Why exclude endgame cases? because I want to focus on more complex situations early or middle game, where decisions are not clear cut within my horizon on the plan perspective. (my to be honest, but I mean anyone not satisfied with their own chess understanding beyond their limited horizon).

Also, because I am sure that having replaced King material value (=Huge in the past) with a finite case-ology of endgame classes with static value highly influenced by naked King (something like that, i don't know how those cases manage to project|collapse|compress endgame dynamics into static valuation) can be arbitrarily made to reach some high value for those few cases. Is this example such a case by the way ( i assume i should read the full posts that follow, next few days job for me)?

If this is an endgame case recognized at static evaluation in classical SF, then this is not what i was talking about. I am talking about conversions or compensation potential arithmetic balances. what maximum equivalency can there be between a positional compensation for a purely material imbalance and a purely positional set of imbalances. Yes I mean those from that table up there in one post, those that never have any material count tentacle in them, or groups of them if too much overlap, i.e. statistical interactions of the vector component over many positions, groups that vary together for example.

My point being that SF positional can be approximated easily by material count only if integrated over many positions with known classes. That the actual parameters are biased toward material count signals of imbalance (omitting near mate currency, which is another type of conversion). And that the positions with small material count imbalance would have a tough time competing with high material count.

dboing

edited

#42

Trying to untangle all my points about how SF static score as a whole is far from considering equivalent material conversion currency and positional conversion. Which is about the OP first sentence. not there yet, I say. and we might be stuck not there.

The whole idea of counting material is that an imbalance would be predictive of a terminal outcome (terminal imbalance value). The point of positional valuation should be in the limit be able to consider equally any material imbalance as possibly convertible into a positional imbalance (sacrifice, e.g.) or vice versa, with the ultimate conversion being the terminal currency of W,D,L in that order for a given color, which is another problem in itself (because not same nature there is no more surrogate aspect of position information to convert, the game is terminated.... I personally consider outcome odds given a pair of playing quality levels (say perfect, ok, as usual) to be the least confusing and phase dependent one dimensional score.
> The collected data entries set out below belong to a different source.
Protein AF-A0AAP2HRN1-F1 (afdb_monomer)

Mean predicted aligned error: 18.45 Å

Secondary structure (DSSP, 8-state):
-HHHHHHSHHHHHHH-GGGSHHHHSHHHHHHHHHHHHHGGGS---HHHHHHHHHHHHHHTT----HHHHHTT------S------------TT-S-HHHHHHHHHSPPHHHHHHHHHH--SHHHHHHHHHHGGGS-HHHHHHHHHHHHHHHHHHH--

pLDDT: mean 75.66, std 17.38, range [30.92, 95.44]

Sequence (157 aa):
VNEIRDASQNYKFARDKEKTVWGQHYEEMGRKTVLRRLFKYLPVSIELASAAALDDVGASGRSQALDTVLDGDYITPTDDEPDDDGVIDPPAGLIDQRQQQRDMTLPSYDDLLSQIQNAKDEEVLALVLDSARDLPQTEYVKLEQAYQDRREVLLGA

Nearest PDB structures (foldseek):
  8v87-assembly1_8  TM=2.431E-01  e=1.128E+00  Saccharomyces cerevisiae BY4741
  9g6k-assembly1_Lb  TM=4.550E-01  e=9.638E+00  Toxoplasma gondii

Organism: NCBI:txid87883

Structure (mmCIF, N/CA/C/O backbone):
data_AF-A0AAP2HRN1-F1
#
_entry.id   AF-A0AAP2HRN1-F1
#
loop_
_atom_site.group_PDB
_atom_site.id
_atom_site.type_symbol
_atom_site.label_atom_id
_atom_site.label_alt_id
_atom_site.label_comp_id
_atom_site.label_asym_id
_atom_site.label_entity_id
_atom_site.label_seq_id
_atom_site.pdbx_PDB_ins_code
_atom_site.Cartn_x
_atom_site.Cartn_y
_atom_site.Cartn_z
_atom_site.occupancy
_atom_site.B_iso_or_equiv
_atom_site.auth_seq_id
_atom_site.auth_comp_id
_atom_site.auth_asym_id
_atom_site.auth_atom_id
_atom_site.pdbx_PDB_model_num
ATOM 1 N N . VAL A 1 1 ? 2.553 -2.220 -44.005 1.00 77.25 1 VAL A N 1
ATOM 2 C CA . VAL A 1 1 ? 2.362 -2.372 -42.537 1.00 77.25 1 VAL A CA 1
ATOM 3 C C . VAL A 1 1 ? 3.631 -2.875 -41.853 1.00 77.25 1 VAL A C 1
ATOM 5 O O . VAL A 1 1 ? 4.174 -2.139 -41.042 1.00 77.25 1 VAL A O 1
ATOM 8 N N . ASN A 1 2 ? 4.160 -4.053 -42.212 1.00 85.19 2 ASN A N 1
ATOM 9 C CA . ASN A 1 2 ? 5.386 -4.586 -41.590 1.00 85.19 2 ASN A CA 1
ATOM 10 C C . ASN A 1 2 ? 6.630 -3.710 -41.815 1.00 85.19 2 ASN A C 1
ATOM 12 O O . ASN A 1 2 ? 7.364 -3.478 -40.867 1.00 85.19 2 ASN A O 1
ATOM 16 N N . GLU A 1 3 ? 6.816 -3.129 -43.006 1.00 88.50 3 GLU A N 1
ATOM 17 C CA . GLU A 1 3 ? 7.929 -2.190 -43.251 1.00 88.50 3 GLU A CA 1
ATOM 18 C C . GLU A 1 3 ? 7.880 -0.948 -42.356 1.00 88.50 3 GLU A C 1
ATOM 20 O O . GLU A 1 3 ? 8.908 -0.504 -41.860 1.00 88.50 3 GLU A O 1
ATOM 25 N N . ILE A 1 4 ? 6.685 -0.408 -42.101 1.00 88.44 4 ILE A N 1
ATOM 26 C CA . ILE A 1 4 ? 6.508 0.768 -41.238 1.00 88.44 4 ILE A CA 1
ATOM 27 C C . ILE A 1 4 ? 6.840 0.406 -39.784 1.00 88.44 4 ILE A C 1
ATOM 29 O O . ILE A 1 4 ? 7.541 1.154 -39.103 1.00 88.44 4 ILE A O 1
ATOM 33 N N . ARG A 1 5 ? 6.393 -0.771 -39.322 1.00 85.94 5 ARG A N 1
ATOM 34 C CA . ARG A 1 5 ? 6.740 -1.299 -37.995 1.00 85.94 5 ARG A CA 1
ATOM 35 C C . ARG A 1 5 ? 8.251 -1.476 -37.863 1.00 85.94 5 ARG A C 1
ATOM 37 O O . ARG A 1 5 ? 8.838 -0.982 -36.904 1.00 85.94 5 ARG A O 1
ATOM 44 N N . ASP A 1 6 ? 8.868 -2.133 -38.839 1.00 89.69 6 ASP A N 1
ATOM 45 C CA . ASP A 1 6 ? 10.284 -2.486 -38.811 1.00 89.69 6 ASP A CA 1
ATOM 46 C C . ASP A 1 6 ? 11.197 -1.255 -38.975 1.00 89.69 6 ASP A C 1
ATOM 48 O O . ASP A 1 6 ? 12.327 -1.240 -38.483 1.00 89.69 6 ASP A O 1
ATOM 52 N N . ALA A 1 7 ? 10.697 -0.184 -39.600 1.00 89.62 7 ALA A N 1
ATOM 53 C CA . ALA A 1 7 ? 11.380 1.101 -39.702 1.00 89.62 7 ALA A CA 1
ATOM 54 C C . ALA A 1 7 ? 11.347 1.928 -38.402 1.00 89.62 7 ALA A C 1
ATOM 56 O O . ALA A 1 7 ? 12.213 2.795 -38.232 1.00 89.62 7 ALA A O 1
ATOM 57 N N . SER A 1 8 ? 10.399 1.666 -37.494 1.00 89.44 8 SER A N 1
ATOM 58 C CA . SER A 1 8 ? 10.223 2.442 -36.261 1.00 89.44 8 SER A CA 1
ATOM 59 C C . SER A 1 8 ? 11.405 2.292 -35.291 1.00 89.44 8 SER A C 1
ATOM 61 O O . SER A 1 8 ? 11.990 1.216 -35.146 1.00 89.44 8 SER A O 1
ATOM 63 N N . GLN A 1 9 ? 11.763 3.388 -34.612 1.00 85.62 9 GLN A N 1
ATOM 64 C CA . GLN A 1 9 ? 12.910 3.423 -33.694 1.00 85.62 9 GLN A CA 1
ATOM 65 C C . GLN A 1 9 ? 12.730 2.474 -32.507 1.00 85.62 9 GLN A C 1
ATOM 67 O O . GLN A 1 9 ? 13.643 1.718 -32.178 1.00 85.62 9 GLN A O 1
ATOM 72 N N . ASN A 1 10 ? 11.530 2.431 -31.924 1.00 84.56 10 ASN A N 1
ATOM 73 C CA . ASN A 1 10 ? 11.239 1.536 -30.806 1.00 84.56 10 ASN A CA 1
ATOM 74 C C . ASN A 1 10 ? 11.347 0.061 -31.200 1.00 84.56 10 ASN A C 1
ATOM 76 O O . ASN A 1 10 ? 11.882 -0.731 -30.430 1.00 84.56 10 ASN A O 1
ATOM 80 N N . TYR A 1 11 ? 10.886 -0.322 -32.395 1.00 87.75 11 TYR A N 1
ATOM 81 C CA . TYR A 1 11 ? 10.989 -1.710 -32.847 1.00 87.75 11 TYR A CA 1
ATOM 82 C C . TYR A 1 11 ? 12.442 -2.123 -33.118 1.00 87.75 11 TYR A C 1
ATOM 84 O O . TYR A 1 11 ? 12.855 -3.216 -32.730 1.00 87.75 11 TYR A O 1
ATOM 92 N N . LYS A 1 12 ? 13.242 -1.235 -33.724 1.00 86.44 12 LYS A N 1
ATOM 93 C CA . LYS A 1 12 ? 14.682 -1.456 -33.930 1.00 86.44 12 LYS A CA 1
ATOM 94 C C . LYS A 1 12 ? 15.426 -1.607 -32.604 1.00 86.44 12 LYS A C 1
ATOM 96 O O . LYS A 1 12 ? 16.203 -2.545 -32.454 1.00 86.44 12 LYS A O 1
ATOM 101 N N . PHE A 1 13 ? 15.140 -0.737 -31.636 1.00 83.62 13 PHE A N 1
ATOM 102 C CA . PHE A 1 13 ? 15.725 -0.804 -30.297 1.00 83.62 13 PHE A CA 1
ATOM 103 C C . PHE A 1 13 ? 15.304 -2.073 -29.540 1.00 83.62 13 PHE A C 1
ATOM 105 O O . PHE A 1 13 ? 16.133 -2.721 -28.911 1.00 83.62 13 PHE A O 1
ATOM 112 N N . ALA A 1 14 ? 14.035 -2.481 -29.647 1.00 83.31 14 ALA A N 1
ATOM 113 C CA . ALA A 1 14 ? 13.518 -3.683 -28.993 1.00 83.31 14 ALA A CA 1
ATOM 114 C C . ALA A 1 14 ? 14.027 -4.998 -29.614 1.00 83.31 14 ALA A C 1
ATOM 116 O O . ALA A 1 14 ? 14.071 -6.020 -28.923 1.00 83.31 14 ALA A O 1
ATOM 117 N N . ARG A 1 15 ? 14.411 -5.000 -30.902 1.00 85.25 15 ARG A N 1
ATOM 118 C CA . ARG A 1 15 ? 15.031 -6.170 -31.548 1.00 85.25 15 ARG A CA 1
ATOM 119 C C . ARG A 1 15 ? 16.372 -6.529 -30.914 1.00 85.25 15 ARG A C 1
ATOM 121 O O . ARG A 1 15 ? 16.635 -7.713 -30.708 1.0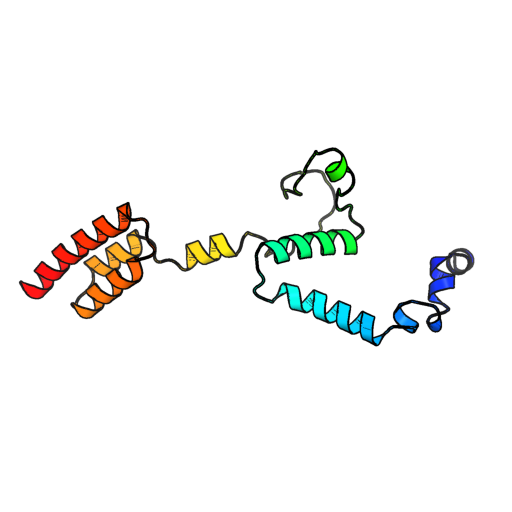0 85.25 15 ARG A O 1
ATOM 128 N N . ASP A 1 16 ? 17.180 -5.530 -30.578 1.00 85.62 16 ASP A N 1
ATOM 129 C CA . ASP A 1 16 ? 18.497 -5.705 -29.961 1.00 85.62 16 ASP A CA 1
ATOM 130 C C . ASP A 1 16 ? 18.368 -5.788 -28.433 1.00 85.62 16 ASP A C 1
ATOM 132 O O . ASP A 1 16 ? 18.830 -4.914 -27.699 1.00 85.62 16 ASP A O 1
ATOM 136 N N . LYS A 1 17 ? 17.738 -6.862 -27.938 1.00 79.56 17 LYS A N 1
ATOM 137 C CA . LYS A 1 17 ? 17.445 -7.048 -26.503 1.00 79.56 17 LYS A CA 1
ATOM 138 C C . LYS A 1 17 ? 18.666 -6.845 -25.601 1.00 79.56 17 L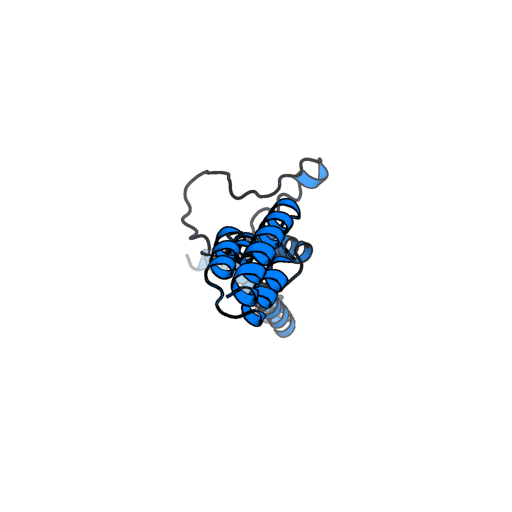YS A C 1
ATOM 140 O O . LYS A 1 17 ? 18.528 -6.232 -24.549 1.00 79.56 17 LYS A O 1
ATOM 145 N N . GLU A 1 18 ? 19.848 -7.283 -26.026 1.00 84.00 18 GLU A N 1
ATOM 146 C CA . GLU A 1 18 ? 21.108 -7.150 -25.276 1.00 84.00 18 GLU A CA 1
ATOM 147 C C . GLU A 1 18 ? 21.554 -5.696 -25.048 1.00 84.00 18 GLU A C 1
ATOM 149 O O . GLU A 1 18 ? 22.257 -5.412 -24.084 1.00 84.00 18 GLU A O 1
ATOM 154 N N . LYS A 1 19 ? 21.141 -4.760 -25.911 1.00 86.62 19 LYS A N 1
ATOM 155 C CA . LYS A 1 19 ? 21.443 -3.325 -25.767 1.00 86.62 19 LYS A CA 1
ATOM 156 C C . LYS A 1 19 ? 20.383 -2.579 -24.964 1.00 86.62 19 LYS A C 1
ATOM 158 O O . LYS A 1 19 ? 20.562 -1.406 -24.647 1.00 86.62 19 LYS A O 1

So basically 3 currencies around to trade into each other. material positional and outcome odds (can make that ordering into a float by linearly combining rewards if one must). One to check that. Is SF really there? who cares? anyone using engine as helper for learning or analysis should. Also, then we would know for sure if SF has not been shaping human population playing style into its own biases.
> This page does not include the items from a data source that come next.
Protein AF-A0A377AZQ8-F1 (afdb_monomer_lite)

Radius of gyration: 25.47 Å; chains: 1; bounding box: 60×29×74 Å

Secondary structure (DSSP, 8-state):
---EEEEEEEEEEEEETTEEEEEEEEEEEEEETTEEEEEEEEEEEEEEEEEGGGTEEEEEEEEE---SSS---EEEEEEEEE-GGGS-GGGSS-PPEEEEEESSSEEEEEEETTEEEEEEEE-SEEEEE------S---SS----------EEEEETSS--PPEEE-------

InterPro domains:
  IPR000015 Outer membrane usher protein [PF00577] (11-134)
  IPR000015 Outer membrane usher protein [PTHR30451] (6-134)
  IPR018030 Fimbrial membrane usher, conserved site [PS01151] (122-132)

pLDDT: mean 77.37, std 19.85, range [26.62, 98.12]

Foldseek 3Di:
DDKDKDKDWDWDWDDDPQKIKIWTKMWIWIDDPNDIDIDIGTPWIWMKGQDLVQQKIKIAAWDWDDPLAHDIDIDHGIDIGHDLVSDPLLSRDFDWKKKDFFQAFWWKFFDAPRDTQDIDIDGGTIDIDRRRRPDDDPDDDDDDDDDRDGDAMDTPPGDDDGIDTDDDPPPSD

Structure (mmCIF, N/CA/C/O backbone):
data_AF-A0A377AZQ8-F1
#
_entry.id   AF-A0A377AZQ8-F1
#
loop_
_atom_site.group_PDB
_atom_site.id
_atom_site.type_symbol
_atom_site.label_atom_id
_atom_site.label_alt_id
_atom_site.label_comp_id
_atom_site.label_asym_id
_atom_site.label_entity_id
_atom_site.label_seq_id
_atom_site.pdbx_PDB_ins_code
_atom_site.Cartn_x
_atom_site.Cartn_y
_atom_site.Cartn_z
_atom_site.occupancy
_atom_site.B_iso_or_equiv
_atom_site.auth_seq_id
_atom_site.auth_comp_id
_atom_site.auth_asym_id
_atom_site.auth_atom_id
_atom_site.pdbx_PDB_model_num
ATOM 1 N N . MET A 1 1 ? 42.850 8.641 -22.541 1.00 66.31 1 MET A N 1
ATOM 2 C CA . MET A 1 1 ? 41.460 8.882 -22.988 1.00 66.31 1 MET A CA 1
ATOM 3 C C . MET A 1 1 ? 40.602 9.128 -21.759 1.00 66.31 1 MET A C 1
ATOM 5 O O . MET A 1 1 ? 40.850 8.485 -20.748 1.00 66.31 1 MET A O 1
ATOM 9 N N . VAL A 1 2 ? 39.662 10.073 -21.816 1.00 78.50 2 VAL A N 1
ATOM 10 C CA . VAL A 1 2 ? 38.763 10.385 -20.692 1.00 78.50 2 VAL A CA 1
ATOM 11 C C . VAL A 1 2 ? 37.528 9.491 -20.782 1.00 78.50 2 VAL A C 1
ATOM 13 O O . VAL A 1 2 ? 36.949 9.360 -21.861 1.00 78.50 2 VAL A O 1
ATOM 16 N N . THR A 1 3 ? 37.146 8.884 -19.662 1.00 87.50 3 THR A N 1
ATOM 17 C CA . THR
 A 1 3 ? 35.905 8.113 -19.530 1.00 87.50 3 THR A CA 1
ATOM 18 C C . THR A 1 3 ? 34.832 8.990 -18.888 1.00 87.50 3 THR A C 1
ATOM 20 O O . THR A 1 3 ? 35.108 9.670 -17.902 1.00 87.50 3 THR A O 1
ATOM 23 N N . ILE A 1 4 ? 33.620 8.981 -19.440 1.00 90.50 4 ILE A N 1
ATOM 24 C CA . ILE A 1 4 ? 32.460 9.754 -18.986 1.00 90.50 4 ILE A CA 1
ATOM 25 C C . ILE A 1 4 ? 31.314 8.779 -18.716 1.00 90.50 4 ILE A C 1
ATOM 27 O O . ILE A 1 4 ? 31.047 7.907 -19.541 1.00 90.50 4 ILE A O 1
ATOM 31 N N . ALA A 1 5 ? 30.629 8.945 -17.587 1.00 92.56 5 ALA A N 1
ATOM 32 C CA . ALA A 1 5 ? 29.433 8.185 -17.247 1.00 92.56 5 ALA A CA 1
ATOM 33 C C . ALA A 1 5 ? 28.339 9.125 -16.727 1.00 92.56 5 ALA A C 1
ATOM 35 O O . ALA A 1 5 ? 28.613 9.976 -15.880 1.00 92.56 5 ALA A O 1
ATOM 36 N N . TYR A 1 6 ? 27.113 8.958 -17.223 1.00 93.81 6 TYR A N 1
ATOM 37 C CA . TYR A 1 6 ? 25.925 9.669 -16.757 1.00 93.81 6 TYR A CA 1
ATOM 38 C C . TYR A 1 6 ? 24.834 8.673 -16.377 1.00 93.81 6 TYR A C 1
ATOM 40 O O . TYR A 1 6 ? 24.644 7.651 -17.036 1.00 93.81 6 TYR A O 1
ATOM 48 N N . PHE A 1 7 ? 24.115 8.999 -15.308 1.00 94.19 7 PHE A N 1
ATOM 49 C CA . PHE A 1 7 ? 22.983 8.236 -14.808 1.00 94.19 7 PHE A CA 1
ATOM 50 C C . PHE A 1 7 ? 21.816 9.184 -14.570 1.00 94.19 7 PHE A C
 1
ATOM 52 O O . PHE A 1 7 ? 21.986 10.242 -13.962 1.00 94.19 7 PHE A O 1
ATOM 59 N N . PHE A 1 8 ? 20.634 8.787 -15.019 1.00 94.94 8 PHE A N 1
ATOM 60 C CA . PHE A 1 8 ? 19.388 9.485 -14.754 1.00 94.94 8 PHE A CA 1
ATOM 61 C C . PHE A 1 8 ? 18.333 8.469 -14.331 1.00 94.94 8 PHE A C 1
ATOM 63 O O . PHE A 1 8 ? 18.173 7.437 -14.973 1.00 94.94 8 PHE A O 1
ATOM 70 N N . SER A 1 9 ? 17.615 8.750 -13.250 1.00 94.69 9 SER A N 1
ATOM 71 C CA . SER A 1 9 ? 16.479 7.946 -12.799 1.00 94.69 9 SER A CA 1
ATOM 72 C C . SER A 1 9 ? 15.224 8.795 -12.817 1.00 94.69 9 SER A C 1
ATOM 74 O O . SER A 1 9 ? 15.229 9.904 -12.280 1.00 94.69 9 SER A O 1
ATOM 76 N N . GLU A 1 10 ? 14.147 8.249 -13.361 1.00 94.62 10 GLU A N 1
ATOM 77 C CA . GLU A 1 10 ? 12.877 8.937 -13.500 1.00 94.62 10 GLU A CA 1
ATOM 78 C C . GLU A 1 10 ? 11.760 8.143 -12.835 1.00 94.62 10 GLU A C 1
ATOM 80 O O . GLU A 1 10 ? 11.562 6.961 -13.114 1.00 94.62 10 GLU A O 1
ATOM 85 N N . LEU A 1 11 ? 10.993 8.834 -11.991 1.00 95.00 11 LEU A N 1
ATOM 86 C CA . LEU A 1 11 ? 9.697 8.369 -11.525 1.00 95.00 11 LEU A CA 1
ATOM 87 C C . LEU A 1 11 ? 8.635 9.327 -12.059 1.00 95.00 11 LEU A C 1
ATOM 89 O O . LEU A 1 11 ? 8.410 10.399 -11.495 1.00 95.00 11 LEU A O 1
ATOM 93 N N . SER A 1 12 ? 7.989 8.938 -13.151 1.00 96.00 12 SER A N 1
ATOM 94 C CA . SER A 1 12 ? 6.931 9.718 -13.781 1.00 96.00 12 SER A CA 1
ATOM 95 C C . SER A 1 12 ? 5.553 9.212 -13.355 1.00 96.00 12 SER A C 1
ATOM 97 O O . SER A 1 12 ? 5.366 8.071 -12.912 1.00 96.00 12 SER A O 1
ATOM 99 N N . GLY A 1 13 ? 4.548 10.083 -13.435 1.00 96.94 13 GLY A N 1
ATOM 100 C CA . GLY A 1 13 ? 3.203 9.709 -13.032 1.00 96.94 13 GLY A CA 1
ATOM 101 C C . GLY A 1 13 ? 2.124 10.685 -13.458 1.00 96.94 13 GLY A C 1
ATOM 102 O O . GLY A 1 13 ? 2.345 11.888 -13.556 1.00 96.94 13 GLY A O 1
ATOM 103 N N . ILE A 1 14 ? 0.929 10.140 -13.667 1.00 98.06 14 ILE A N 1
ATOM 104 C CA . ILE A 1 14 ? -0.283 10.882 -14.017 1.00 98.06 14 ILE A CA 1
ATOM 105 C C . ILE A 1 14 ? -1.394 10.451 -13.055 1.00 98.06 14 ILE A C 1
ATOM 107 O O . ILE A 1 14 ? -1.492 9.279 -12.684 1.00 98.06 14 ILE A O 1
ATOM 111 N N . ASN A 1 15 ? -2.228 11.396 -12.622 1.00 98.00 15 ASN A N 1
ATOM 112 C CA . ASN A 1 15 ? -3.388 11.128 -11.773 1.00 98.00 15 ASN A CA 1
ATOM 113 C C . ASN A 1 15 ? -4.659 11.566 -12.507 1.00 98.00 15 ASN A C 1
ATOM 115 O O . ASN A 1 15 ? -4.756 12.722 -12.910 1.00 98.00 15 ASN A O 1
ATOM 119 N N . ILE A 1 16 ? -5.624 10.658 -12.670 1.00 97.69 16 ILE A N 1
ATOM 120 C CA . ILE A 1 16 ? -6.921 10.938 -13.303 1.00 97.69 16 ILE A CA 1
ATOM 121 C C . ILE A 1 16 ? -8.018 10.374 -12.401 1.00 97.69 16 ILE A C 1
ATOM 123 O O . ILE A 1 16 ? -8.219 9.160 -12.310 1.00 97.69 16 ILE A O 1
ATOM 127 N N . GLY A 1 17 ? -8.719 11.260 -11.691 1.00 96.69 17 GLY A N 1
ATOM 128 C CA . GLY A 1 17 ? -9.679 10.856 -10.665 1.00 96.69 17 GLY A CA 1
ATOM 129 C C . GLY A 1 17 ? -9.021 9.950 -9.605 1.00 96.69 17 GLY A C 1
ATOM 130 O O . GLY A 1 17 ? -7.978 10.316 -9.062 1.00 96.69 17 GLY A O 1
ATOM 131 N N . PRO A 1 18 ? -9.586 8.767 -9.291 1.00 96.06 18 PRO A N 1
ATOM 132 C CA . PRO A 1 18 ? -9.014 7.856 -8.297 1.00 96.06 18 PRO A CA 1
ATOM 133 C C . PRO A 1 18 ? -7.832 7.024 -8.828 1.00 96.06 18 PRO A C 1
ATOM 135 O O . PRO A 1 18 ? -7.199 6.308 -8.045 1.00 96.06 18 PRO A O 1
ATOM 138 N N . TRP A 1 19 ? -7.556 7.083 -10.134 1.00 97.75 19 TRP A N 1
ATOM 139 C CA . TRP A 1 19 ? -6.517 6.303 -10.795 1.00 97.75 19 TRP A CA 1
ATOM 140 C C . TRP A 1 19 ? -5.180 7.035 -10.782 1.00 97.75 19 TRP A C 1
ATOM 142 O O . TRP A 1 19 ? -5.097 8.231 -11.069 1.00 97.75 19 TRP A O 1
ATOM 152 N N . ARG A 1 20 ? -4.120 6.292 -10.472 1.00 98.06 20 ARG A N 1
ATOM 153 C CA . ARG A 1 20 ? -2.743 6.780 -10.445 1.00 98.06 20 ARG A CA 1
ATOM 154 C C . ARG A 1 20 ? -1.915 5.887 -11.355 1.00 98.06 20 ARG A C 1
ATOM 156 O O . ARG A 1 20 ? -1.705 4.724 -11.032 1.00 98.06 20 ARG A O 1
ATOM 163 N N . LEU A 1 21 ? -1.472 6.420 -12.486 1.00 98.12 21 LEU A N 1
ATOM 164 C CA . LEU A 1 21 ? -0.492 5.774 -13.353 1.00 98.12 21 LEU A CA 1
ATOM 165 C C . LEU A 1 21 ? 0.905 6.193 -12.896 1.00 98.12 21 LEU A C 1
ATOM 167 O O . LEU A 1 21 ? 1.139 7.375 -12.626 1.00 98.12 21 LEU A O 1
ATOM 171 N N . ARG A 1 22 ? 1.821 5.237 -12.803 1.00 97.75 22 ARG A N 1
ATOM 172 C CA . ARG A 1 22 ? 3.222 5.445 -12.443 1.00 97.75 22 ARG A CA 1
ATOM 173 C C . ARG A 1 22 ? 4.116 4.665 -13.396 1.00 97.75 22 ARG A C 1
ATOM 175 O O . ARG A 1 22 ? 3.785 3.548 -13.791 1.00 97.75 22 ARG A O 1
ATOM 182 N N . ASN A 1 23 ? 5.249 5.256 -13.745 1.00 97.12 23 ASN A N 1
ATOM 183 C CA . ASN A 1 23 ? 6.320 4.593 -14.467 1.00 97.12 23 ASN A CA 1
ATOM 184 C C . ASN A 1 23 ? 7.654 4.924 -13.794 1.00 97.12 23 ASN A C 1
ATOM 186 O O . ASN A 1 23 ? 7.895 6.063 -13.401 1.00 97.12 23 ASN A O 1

I claims SF still dominated by material count at the static evaluation. That is not to say that combined with exhaustive fast forward tree search with sparse selection or probing with static evaluation at leafs, this could not capture earlier positional signals, i think it does to some extent (not measurable until competitor with different angle enters the pool), and we have seen it improve by patching with NNue which can finally handle those ignored branches previously (which is actually testament to the previous bias, by the way), even if just postponing the bias a moderate depth search further via NN fitting classical SF itself, it would still pick up some positional currency not converted yet into material at the leaf of input SF depth).

This is one claim. now forgetting that (trying to untangle, but there is also some interaction as long as first claim is not acknowledged). A more difficult and technical (statistics and non-linear optimisation concern, but also chess theory levels of rigor, or consistency or else).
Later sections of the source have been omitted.